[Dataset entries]

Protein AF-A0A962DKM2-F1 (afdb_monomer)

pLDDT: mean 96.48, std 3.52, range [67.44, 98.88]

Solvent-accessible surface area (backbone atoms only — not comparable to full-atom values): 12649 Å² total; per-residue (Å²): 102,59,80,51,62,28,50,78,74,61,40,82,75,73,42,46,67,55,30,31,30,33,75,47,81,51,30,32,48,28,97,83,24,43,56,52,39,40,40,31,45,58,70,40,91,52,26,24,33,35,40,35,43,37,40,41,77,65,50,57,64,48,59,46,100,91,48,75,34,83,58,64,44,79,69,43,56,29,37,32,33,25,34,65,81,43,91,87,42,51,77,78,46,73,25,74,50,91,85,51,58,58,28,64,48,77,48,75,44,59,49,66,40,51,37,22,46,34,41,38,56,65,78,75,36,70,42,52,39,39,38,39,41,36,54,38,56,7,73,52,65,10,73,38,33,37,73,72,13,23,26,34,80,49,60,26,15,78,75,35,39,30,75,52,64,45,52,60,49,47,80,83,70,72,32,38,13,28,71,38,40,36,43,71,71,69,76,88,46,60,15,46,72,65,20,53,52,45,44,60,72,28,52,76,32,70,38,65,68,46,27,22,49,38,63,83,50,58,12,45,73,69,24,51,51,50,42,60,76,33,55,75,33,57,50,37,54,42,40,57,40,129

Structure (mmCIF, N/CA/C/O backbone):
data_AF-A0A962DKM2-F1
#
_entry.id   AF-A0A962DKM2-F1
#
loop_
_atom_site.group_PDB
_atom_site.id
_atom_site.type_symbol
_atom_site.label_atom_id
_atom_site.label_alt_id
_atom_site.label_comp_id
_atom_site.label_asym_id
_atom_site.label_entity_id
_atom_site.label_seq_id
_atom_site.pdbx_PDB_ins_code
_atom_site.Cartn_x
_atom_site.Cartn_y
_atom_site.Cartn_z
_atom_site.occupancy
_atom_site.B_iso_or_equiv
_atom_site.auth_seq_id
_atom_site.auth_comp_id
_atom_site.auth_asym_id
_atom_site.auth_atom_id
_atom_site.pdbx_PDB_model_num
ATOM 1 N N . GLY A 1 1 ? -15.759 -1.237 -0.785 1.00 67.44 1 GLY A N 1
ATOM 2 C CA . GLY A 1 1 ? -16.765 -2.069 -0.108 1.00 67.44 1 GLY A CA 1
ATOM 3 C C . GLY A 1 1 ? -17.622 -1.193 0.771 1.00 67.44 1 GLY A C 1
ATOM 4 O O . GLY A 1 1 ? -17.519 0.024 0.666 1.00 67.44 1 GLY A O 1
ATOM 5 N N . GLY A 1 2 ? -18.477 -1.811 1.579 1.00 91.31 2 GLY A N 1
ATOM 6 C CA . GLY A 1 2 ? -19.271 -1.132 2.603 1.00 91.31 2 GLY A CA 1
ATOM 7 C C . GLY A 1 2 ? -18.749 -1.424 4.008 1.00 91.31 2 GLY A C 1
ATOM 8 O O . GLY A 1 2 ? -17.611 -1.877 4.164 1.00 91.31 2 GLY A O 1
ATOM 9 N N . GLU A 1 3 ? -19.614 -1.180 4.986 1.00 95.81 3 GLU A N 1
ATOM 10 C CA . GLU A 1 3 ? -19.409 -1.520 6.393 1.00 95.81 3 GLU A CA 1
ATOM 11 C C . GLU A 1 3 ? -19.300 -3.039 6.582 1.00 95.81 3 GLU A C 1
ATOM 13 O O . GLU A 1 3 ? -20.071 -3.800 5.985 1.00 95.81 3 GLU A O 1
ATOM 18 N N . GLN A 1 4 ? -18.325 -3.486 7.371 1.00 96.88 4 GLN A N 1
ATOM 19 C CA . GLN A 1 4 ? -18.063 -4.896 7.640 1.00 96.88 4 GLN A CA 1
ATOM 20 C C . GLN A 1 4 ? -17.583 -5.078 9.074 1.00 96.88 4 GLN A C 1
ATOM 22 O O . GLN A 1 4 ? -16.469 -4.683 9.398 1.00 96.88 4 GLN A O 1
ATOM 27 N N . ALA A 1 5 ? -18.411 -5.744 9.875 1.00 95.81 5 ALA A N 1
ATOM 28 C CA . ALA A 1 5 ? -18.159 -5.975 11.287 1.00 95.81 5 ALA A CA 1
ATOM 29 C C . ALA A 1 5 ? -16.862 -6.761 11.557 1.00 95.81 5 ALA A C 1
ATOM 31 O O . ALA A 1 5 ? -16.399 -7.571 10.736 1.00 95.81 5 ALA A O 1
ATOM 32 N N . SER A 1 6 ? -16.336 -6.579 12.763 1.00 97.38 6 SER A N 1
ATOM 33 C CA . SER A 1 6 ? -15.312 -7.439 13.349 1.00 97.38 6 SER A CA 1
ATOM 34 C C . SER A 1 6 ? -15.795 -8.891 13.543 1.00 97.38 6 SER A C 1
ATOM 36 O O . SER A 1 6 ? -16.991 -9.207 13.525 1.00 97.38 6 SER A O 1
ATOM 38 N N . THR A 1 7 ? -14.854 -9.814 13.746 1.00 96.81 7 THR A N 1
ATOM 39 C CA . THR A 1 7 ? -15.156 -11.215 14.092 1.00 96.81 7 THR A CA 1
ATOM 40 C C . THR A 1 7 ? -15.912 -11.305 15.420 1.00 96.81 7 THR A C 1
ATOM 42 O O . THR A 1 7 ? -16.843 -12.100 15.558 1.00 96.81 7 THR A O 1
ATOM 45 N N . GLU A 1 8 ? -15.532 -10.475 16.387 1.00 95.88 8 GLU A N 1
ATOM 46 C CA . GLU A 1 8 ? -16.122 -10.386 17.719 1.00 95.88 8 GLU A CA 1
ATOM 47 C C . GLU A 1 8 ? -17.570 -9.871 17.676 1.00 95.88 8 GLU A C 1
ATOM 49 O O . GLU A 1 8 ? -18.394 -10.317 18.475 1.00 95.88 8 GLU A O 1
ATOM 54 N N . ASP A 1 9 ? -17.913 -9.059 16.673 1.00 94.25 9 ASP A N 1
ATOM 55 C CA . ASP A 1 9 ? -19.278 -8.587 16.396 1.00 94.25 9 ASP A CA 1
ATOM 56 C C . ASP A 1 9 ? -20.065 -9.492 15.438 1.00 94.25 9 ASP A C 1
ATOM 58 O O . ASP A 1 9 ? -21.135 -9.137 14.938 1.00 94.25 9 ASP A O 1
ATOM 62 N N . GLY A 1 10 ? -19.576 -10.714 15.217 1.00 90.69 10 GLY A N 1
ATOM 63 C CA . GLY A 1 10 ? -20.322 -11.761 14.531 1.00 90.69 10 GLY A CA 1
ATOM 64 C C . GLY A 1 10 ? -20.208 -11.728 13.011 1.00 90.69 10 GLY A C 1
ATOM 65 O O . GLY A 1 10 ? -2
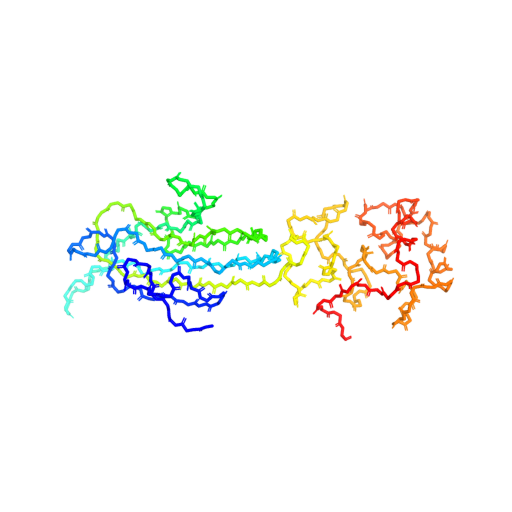1.120 -12.208 12.330 1.00 90.69 10 GLY A O 1
ATOM 66 N N . ASN A 1 11 ? -19.104 -11.211 12.459 1.00 90.81 11 ASN A N 1
ATOM 67 C CA . ASN A 1 11 ? -18.822 -11.326 11.031 1.00 90.81 11 ASN A CA 1
ATOM 68 C C . ASN A 1 11 ? -18.795 -12.795 10.572 1.00 90.81 11 ASN A C 1
ATOM 70 O O . ASN A 1 11 ? -17.815 -13.524 10.729 1.00 90.81 11 ASN A O 1
ATOM 74 N N . ALA A 1 12 ? -19.898 -13.218 9.956 1.00 76.75 12 ALA A N 1
ATOM 75 C CA . ALA A 1 12 ? -20.109 -14.584 9.497 1.00 76.75 12 ALA A CA 1
ATOM 76 C C . ALA A 1 12 ? -19.355 -14.924 8.199 1.00 76.75 12 ALA A C 1
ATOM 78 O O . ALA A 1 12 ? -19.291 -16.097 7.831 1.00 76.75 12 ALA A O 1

→ **Assignment**: Throughout the records, the word "backbone" shows up on certain lines. Report how many lines, with only the number.

→ **Your solution**: 2